# Exercise objective
Please repeat exactly the lines below from the one containing "ATOM 98 O O" down to the one containing "ATOM 138 C CA", both included, and nothing else.
----------
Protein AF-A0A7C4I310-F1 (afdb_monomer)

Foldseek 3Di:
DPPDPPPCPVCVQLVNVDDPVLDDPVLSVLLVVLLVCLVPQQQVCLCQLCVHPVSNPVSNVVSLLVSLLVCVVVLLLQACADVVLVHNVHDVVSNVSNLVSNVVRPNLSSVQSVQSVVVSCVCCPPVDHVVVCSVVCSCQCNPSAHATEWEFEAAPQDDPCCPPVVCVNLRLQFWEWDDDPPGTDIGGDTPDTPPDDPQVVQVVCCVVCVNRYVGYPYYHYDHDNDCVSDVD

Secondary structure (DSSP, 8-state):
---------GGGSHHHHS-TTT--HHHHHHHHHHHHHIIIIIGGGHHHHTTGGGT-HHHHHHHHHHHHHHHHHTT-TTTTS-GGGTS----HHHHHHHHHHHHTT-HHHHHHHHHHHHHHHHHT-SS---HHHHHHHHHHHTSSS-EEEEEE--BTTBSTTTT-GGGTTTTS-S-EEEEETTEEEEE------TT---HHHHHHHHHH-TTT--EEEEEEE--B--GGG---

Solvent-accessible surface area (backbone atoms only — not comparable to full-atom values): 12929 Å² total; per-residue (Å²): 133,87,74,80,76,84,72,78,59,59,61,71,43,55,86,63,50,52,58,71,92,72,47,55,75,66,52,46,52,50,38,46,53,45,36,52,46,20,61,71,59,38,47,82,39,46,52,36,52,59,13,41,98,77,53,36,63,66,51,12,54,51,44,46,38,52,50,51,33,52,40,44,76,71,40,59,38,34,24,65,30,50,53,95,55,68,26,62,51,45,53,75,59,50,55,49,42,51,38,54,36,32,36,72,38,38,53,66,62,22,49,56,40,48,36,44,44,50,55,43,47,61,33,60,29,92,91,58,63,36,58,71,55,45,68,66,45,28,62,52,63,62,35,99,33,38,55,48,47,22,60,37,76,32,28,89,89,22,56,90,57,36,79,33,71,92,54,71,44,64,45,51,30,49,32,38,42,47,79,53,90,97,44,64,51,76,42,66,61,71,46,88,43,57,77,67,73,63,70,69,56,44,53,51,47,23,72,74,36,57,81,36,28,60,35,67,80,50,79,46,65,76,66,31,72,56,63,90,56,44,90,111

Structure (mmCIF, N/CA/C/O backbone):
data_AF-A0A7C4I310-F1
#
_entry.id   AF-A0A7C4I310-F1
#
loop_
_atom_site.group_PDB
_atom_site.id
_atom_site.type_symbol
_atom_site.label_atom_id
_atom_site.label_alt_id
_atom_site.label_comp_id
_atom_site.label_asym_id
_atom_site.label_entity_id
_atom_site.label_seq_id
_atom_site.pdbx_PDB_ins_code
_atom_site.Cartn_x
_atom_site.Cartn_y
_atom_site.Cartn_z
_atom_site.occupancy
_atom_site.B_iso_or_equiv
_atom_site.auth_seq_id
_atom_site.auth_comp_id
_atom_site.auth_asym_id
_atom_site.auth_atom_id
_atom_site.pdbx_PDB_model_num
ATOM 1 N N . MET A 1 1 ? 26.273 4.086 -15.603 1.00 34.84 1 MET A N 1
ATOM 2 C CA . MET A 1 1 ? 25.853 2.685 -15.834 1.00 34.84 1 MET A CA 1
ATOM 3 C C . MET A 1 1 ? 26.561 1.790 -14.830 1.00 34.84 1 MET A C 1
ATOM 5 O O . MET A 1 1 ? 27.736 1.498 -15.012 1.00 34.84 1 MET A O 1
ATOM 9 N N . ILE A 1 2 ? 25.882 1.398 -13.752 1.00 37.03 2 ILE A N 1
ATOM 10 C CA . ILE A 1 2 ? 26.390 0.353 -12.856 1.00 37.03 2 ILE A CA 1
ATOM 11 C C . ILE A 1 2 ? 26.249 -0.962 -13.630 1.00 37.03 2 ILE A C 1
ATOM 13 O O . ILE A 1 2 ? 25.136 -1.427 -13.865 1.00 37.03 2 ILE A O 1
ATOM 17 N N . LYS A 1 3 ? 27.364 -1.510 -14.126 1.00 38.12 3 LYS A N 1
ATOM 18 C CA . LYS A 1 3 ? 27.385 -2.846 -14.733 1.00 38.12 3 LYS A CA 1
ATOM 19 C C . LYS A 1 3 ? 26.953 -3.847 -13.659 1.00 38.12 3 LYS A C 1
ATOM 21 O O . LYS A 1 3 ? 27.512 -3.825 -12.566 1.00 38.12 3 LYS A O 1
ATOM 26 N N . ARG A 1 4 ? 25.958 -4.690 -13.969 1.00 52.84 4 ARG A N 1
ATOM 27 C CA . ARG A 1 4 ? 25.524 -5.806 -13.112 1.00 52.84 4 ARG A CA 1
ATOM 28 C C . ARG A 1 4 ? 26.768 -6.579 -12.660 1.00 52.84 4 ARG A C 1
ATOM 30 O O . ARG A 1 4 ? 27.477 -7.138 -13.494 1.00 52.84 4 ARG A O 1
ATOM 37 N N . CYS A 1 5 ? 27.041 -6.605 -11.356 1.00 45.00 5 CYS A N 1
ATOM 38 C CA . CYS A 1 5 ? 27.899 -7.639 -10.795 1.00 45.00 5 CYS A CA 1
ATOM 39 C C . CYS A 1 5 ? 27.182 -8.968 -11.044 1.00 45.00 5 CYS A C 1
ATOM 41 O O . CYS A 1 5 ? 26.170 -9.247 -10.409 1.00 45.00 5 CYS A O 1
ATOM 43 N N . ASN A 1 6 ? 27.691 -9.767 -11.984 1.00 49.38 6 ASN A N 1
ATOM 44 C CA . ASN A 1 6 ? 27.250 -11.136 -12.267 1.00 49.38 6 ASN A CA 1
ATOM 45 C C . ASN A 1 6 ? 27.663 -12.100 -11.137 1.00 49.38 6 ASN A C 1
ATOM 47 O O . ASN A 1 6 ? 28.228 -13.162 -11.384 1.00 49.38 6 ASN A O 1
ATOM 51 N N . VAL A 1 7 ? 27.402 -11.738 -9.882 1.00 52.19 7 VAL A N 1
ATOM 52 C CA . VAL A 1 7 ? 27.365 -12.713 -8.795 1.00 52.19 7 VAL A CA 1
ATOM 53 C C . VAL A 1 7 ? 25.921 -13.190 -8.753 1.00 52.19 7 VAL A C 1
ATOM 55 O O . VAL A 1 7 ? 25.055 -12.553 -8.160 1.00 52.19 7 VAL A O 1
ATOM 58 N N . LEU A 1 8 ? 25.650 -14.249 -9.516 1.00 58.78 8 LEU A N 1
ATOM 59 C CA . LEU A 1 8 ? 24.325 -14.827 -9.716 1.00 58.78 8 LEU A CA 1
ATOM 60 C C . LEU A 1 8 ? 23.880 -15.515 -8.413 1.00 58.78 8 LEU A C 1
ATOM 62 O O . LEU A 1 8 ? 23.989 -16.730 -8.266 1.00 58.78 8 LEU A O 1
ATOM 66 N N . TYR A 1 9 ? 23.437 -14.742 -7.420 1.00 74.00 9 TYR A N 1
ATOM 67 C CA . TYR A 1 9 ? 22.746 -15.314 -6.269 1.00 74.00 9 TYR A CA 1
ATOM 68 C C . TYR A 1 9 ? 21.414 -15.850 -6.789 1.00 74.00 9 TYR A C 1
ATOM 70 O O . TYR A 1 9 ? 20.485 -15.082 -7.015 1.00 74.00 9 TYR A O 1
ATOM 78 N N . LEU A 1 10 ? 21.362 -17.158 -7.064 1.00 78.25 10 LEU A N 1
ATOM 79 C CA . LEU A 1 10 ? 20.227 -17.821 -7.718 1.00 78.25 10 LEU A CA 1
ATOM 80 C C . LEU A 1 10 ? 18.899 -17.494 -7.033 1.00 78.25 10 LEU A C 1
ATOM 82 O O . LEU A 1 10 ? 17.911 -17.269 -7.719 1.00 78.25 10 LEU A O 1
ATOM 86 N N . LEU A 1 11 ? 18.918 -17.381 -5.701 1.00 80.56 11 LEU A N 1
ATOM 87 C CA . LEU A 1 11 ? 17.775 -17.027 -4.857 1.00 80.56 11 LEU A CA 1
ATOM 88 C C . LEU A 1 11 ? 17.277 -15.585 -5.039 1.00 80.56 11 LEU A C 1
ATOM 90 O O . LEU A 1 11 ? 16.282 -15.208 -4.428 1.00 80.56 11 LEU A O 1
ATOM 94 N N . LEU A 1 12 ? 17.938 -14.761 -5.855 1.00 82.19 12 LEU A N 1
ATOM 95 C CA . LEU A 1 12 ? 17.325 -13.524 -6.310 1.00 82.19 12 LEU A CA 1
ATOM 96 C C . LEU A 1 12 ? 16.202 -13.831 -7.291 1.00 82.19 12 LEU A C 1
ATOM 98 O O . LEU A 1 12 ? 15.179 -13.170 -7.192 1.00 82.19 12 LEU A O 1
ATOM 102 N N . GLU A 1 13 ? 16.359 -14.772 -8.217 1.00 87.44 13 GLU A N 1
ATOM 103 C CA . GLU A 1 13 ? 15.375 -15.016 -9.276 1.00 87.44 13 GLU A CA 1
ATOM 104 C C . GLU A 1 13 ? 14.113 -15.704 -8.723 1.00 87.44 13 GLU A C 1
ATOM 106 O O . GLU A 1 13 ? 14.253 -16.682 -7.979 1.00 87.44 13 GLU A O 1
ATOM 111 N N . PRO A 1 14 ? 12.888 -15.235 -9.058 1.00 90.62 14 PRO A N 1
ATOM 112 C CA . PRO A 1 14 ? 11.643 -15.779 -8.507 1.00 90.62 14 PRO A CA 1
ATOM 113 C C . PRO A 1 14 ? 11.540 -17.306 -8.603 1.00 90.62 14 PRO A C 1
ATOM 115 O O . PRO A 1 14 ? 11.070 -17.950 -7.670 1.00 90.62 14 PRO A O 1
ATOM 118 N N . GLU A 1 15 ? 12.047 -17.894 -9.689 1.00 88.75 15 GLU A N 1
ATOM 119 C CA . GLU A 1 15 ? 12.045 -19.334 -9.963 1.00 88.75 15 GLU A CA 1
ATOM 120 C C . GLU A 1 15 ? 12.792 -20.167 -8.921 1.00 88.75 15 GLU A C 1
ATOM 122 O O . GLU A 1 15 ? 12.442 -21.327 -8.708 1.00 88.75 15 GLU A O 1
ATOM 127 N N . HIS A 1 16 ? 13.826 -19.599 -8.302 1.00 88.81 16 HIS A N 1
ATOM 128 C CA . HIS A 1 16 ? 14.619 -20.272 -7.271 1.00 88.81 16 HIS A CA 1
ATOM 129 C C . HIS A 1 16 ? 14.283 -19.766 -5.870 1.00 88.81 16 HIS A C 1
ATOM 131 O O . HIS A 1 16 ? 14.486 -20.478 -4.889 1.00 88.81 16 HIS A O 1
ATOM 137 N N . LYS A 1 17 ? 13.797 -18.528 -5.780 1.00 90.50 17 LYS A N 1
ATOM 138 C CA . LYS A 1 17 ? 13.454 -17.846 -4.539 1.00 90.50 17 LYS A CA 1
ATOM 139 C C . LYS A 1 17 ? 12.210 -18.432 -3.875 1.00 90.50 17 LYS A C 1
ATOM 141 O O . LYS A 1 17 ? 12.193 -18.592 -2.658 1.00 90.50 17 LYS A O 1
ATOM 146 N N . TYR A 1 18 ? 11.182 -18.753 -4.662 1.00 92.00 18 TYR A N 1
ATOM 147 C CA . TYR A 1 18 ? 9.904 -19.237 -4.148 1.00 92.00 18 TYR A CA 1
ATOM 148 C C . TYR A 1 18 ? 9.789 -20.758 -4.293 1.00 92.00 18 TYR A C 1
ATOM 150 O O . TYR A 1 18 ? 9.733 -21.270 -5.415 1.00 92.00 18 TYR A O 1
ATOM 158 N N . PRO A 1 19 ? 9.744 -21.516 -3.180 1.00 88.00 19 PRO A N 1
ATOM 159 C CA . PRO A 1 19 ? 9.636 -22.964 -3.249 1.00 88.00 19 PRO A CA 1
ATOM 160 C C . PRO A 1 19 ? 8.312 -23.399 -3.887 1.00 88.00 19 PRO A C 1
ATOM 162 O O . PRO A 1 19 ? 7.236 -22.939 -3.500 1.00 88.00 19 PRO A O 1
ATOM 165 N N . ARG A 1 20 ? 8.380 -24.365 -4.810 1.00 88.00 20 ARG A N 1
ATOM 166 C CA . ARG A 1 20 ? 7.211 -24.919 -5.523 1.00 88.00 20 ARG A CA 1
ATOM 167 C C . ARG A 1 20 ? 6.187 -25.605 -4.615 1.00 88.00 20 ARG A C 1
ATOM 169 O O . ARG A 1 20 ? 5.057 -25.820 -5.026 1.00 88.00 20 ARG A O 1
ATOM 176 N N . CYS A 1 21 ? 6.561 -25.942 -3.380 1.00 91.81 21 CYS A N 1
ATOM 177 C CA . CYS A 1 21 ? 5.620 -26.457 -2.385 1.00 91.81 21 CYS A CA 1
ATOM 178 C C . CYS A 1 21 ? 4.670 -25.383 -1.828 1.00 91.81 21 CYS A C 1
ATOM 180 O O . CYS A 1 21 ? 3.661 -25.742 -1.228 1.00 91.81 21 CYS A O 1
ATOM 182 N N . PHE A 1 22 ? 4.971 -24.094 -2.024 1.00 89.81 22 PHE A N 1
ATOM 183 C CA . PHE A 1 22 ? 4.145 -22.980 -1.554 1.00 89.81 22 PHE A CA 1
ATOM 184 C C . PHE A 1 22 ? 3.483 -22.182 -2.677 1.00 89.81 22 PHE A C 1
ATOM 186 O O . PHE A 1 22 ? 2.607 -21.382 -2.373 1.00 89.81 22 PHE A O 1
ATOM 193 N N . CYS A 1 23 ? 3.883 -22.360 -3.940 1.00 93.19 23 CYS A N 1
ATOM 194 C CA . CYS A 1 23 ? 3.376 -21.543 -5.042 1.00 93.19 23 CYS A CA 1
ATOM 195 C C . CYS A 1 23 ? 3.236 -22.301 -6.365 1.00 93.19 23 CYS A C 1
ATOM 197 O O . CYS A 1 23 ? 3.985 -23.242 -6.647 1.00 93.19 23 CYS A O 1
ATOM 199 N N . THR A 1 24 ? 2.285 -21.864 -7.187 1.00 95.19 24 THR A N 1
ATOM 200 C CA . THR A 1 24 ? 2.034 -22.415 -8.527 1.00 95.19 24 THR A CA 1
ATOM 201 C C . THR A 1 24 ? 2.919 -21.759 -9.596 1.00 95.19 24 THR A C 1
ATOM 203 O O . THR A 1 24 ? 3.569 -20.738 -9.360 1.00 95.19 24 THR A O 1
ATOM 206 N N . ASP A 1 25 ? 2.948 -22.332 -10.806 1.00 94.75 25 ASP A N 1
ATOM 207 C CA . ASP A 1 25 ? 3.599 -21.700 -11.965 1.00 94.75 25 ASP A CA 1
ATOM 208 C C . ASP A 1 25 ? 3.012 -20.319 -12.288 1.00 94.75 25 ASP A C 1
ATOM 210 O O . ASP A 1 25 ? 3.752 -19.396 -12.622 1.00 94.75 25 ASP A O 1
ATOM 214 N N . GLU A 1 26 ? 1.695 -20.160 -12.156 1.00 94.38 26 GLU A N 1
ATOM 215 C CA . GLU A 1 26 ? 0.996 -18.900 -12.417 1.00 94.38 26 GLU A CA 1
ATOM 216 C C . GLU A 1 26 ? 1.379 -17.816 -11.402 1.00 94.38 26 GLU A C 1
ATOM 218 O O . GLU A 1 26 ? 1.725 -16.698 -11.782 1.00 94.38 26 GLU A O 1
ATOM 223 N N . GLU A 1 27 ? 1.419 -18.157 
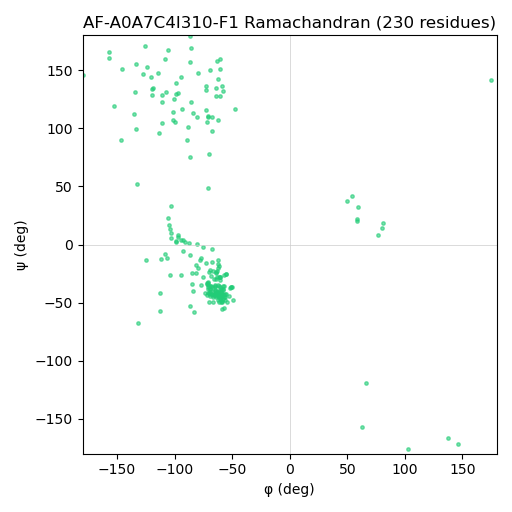-10.113 1.00 95.56 27 GLU A N 1
ATOM 224 C CA . GLU A 1 27 ? 1.848 -17.234 -9.055 1.00 95.56 27 GLU A CA 1
ATOM 225 C C . GLU A 1 27 ? 3.308 -16.799 -9.242 1.00 95.56 27 GLU A C 1
ATOM 227 O O . GLU A 1 27 ? 3.667 -15.642 -9.014 1.00 95.56 27 GLU A O 1
ATOM 232 N N . LEU A 1 28 ? 4.149 -17.700 -9.750 1.00 95.38 28 LEU A N 1
ATOM 233 C CA . LEU A 1 28 ? 5.522 -17.380 -10.118 1.00 95.38 28 LEU A CA 1
ATOM 234 C C . LEU A 1 28 ? 5.620 -16.436 -11.318 1.00 95.38 28 LEU A C 1
ATOM 236 O O . LEU A 1 28 ? 6.493 -15.568 -11.330 1.00 95.38 28 LEU A O 1
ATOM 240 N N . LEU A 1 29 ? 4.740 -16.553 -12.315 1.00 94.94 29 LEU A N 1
----------
# Answer
ATOM 98 O O . LEU A 1 12 ? 15.179 -13.170 -7.192 1.00 82.19 12 LEU A O 1
ATOM 102 N N . GLU A 1 13 ? 16.359 -14.772 -8.217 1.00 87.44 13 GLU A N 1
ATOM 103 C CA . GLU A 1 13 ? 15.375 -15.016 -9.276 1.00 87.44 13 GLU A CA 1
ATOM 104 C C . GLU A 1 13 ? 14.113 -15.704 -8.723 1.00 87.44 13 GLU A C 1
ATOM 106 O O . GLU A 1 13 ? 14.253 -16.682 -7.979 1.00 87.44 13 GLU A O 1
ATOM 111 N N . PRO A 1 14 ? 12.888 -15.235 -9.058 1.00 90.62 14 PRO A N 1
ATOM 112 C CA . PRO A 1 14 ? 11.643 -15.779 -8.507 1.00 90.62 14 PRO A CA 1
ATOM 113 C C . PRO A 1 14 ? 11.540 -17.306 -8.603 1.00 90.62 14 PRO A C 1
ATOM 115 O O . PRO A 1 14 ? 11.070 -17.950 -7.670 1.00 90.62 14 PRO A O 1
ATOM 118 N N . GLU A 1 15 ? 12.047 -17.894 -9.689 1.00 88.75 15 GLU A N 1
ATOM 119 C CA . GLU A 1 15 ? 12.045 -19.334 -9.963 1.00 88.75 15 GLU A CA 1
ATOM 120 C C . GLU A 1 15 ? 12.792 -20.167 -8.921 1.00 88.75 15 GLU A C 1
ATOM 122 O O . GLU A 1 15 ? 12.442 -21.327 -8.708 1.00 88.75 15 GLU A O 1
ATOM 127 N N . HIS A 1 16 ? 13.826 -19.599 -8.302 1.00 88.81 16 HIS A N 1
ATOM 128 C CA . HIS A 1 16 ? 14.619 -20.272 -7.271 1.00 88.81 16 HIS A CA 1
ATOM 129 C C . HIS A 1 16 ? 14.283 -19.766 -5.870 1.00 88.81 16 HIS A C 1
ATOM 131 O O . HIS A 1 16 ? 14.486 -20.478 -4.889 1.00 88.81 16 HIS A O 1
ATOM 137 N N . LYS A 1 17 ? 13.797 -18.528 -5.780 1.00 90.50 17 LYS A N 1
ATOM 138 C CA . LYS A 1 17 ? 13.454 -17.846 -4.539 1.00 90.50 17 LYS A CA 1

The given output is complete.